Although the experiments described in this report use taxol as a mitotic inhibitor, nutlin-3 halted cell cycle progression at the G1/S and G2/M phases and can thus attenuate the activity of S-phase- and M-phase-specific drugs. For example, treatment of normal proliferating fibroblasts or keratinocytes with nutlin-3 protects these cells against gemcitabine and Ara-C killing proliferating p53-/- cancer cells in S-phase [29].

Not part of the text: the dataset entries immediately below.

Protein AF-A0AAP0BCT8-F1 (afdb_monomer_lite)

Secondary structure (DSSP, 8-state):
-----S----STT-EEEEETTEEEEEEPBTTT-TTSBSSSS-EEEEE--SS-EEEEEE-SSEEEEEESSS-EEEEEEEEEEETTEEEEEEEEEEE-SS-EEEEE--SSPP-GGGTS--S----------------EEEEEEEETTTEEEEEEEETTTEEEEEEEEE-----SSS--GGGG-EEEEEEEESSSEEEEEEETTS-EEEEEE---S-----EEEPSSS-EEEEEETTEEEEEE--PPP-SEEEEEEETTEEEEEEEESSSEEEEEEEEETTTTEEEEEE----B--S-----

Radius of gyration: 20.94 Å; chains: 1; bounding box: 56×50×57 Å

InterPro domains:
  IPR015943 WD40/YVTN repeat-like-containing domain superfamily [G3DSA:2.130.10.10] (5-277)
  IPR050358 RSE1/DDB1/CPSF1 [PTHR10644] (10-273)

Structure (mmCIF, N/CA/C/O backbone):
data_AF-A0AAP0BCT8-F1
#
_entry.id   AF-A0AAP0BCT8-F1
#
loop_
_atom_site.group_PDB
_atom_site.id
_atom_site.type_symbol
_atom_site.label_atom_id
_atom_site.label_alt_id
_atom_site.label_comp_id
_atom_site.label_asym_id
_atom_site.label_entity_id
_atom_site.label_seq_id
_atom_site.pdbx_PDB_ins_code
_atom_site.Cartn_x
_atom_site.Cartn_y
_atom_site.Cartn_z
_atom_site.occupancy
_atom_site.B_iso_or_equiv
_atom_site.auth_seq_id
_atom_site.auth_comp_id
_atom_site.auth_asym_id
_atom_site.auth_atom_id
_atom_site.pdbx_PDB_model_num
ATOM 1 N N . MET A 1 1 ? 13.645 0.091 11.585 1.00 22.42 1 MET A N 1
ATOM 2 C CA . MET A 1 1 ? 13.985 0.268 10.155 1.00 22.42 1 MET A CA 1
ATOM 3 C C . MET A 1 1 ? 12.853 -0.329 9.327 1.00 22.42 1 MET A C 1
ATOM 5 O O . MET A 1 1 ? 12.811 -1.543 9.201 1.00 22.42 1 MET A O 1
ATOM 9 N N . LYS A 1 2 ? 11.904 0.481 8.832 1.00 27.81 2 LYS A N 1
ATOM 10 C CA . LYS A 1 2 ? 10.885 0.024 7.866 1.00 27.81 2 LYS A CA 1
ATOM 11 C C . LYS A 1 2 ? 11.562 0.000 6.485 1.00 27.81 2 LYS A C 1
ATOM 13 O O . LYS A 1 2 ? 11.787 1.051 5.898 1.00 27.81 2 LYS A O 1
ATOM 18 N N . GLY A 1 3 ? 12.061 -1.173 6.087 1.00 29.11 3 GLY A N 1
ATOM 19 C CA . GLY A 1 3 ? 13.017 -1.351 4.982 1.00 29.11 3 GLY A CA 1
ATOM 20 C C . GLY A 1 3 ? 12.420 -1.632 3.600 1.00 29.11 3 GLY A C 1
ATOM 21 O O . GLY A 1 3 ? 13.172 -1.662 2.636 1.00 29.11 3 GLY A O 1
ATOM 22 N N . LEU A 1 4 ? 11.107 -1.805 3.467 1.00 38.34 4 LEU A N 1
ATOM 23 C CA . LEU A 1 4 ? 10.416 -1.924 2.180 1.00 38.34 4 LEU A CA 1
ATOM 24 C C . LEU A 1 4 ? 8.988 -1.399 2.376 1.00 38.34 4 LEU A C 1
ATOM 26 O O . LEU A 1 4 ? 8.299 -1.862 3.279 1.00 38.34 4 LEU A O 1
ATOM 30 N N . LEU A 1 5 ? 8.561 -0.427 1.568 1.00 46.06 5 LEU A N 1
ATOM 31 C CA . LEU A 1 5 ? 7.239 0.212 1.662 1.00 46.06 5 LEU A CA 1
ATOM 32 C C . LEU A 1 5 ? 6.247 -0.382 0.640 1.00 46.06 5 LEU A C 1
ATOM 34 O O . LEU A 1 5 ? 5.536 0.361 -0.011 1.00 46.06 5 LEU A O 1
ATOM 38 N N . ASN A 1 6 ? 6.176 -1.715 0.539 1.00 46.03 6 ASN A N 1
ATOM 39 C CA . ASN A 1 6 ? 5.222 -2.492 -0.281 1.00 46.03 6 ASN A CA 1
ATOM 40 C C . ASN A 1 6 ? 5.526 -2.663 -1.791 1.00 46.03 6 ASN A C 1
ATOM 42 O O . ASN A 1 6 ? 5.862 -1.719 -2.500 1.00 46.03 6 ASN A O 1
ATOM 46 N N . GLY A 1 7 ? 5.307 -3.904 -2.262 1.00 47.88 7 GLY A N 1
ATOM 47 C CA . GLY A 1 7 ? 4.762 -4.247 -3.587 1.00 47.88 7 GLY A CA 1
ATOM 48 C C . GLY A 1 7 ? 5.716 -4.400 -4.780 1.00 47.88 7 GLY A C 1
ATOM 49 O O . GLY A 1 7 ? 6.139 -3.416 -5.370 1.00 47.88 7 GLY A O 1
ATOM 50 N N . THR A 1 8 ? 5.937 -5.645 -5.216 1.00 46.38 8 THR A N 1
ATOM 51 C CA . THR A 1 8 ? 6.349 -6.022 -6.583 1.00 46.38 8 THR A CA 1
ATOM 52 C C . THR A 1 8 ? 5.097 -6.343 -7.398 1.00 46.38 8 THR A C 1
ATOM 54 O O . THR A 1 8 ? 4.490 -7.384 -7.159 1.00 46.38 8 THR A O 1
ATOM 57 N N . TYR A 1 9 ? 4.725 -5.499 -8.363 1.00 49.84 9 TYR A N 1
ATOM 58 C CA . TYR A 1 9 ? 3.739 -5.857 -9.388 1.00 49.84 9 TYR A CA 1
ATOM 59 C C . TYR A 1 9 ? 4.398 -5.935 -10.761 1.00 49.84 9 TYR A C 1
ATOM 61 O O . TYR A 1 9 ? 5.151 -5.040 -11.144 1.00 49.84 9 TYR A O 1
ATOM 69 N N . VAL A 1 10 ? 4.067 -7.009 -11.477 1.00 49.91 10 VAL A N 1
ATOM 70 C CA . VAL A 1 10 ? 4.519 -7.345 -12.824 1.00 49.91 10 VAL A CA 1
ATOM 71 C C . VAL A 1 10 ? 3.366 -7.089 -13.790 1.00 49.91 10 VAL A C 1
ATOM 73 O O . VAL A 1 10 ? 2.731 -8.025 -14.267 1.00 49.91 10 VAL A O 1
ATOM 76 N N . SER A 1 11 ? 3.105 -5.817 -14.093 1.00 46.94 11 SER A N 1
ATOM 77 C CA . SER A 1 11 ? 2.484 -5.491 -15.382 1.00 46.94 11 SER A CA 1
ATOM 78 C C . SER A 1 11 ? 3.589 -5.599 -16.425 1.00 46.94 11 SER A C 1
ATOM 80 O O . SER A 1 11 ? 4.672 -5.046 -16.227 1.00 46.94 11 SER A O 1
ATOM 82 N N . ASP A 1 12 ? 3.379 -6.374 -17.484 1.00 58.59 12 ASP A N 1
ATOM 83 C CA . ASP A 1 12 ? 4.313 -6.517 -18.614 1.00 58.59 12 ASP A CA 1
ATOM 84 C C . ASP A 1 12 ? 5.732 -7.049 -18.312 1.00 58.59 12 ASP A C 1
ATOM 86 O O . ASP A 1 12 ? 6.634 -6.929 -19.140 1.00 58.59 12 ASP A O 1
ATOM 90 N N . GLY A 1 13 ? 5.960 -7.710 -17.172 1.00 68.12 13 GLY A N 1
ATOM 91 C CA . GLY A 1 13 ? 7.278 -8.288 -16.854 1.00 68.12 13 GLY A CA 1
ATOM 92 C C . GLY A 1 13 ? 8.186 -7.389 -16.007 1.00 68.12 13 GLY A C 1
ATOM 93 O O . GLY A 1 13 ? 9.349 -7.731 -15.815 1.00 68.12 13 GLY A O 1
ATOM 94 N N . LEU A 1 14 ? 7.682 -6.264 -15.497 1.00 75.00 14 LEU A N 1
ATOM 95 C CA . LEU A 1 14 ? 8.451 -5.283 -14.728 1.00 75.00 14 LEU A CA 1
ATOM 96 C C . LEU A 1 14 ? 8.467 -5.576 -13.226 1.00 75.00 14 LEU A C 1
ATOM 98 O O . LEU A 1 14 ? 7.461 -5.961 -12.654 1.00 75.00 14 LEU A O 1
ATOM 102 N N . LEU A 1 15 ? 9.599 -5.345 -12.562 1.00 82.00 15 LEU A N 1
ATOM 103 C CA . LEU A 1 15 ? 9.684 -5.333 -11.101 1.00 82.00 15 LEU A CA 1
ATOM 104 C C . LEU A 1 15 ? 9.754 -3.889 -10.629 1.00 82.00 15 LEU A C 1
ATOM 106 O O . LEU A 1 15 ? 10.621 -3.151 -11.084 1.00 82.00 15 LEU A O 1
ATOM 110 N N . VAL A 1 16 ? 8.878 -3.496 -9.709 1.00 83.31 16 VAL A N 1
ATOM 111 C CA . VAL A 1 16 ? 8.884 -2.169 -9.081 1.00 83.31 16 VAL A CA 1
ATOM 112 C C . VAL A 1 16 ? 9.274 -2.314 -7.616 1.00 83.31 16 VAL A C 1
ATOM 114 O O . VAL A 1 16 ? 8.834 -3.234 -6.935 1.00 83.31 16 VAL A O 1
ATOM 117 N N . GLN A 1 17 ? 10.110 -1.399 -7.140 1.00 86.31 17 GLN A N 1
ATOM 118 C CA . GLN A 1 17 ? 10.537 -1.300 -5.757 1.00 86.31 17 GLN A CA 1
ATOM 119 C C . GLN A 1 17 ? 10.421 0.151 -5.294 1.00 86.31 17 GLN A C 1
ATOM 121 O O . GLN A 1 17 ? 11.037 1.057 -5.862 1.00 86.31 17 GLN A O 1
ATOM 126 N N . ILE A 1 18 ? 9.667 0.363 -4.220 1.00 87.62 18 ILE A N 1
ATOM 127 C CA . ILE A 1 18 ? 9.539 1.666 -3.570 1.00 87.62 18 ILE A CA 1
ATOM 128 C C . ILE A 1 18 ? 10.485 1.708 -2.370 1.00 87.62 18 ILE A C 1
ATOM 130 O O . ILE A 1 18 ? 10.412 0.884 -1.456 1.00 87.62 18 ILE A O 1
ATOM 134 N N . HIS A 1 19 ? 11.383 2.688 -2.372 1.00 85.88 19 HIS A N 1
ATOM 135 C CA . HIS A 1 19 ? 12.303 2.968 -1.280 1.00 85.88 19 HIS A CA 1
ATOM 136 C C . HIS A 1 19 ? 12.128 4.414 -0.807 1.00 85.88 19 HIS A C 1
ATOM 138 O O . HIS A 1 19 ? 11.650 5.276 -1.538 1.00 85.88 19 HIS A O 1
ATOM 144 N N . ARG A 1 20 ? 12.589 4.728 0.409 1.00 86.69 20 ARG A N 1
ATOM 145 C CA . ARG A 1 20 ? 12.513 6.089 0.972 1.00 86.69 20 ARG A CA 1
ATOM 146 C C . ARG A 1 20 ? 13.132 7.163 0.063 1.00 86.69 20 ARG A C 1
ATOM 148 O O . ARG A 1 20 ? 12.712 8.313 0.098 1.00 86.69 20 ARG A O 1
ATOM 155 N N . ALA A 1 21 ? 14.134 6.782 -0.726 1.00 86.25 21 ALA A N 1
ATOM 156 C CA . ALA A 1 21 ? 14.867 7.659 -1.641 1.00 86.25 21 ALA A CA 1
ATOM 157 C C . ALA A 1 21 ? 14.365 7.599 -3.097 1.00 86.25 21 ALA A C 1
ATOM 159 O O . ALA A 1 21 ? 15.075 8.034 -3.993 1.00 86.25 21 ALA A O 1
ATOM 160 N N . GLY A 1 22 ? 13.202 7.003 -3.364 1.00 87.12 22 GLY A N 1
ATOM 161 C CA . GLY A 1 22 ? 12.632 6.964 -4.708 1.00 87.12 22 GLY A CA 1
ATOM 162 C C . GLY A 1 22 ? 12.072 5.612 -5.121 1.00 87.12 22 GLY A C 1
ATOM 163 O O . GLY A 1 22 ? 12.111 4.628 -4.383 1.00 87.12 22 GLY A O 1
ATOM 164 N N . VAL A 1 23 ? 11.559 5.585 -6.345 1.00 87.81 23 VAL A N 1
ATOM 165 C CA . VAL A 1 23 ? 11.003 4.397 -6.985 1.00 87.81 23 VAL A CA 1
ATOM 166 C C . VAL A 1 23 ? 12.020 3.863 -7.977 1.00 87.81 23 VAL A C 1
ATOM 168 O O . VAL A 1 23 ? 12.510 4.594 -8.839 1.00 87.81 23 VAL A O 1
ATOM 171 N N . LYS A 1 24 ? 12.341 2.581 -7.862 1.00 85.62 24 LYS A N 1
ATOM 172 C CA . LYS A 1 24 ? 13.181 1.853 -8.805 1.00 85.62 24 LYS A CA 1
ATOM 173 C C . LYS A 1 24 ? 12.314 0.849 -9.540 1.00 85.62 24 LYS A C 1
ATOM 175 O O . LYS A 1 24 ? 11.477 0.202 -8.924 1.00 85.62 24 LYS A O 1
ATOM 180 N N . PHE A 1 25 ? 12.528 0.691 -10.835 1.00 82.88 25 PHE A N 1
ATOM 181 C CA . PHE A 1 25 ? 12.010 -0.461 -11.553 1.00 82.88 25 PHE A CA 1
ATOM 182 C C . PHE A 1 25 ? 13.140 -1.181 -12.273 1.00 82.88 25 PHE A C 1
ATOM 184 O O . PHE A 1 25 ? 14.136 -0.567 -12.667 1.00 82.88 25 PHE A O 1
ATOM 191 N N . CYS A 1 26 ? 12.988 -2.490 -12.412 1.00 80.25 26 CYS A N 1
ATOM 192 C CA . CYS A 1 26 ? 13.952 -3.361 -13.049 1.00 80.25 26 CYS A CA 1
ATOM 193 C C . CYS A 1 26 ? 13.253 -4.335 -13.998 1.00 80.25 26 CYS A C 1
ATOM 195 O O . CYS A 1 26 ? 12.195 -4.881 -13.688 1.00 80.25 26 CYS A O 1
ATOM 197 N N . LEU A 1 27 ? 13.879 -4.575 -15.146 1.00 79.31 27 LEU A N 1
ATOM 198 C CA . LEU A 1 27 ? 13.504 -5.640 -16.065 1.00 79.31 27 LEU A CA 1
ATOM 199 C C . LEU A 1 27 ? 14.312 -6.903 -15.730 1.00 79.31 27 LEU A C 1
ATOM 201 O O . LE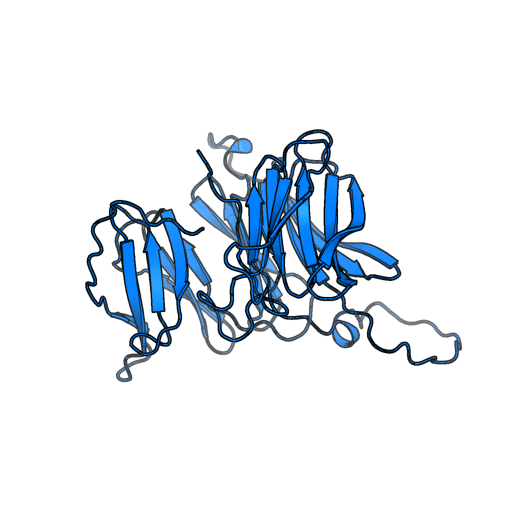U A 1 27 ? 15.549 -6.837 -15.714 1.00 79.31 27 LEU A O 1
ATOM 205 N N . PRO A 1 28 ? 13.659 -8.051 -15.481 1.00 80.25 28 PRO A N 1
ATOM 206 C CA . PRO A 1 28 ? 14.356 -9.311 -15.281 1.00 80.25 28 PRO A CA 1
ATOM 207 C C . PRO A 1 28 ? 15.065 -9.729 -16.572 1.00 80.25 28 PRO A C 1
ATOM 209 O O . PRO A 1 28 ? 14.595 -9.453 -17.676 1.00 80.25 28 PRO A O 1
ATOM 212 N N . THR A 1 29 ? 16.196 -10.420 -16.444 1.00 85.19 29 THR A N 1
ATOM 213 C CA . THR A 1 29 ? 16.911 -10.997 -17.590 1.00 85.19 29 THR A CA 1
ATOM 214 C C . THR A 1 29 ? 16.249 -12.295 -18.052 1.00 85.19 29 THR A C 1
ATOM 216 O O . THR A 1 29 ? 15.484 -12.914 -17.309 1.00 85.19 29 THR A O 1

From other side, previous findings have suggested that nutlin-3 at higher concentrations might also offer a new therapeutic option to patients with tumors that express wild-type p53 either as single agent (Vassilev, 2005; Tovar et al., 2005) or as combination therapy (Kojima et al., 2005; Stuhmer et al., 2005). Nutlins have been shown to enter multiple types of cultured cells and inhibit the p53-MDM2 interaction in the cellular context with a high degree of specificity, resulting in the p53 stabilization, p21 induction, cell cycle arrest in G1 and G2 phases, apoptosis and growth inhibition of proliferating cancer cells [19]. It is interesting that treatment of nude mice with nutlin-3 has been shown might effectively inhibit the growth of tumor xenografts without revealing of overt toxicity, thus suggesting that normal tissues may have higher tolerance to p53 activation [21].

Our findings open possibility to establish a genetically determined strategy in the lung cancer treatment. Depending of genetic status of tumor nutlin-3 might be administrated as an agent for activation of the p53 pathway resulting in p53 stabilization, p21 induction, cell cycle arrest in G1 and G2 phases, apoptosis and growth inhibition of cancer cells or in combination with taxol as a compound protecting surrounding normal tissue. However, an inter-organ metabolism of nutlin-3 might be critical to its absorption, distribution and modification of the resulting therapeutic effects in vivo.

Therefore, additional in vivo experiments in which the therapeutic role of nutlin-3 is assessed on multiple normal tissues in human tumor xenografts with different p53 status may help to better understand the clinical potential of this approach.


The therapeutic strategy protecting normal cells from taxol, while selectively increasing apoptosis in p53-deficient cells is proposed. Nutlin-3 application opens possibility to establish a genetically determined strategy in the lung cancer treatment. However, metabolism of used compounds in different tissues should be taken into account for evaluation of therapeutic effects of this approach.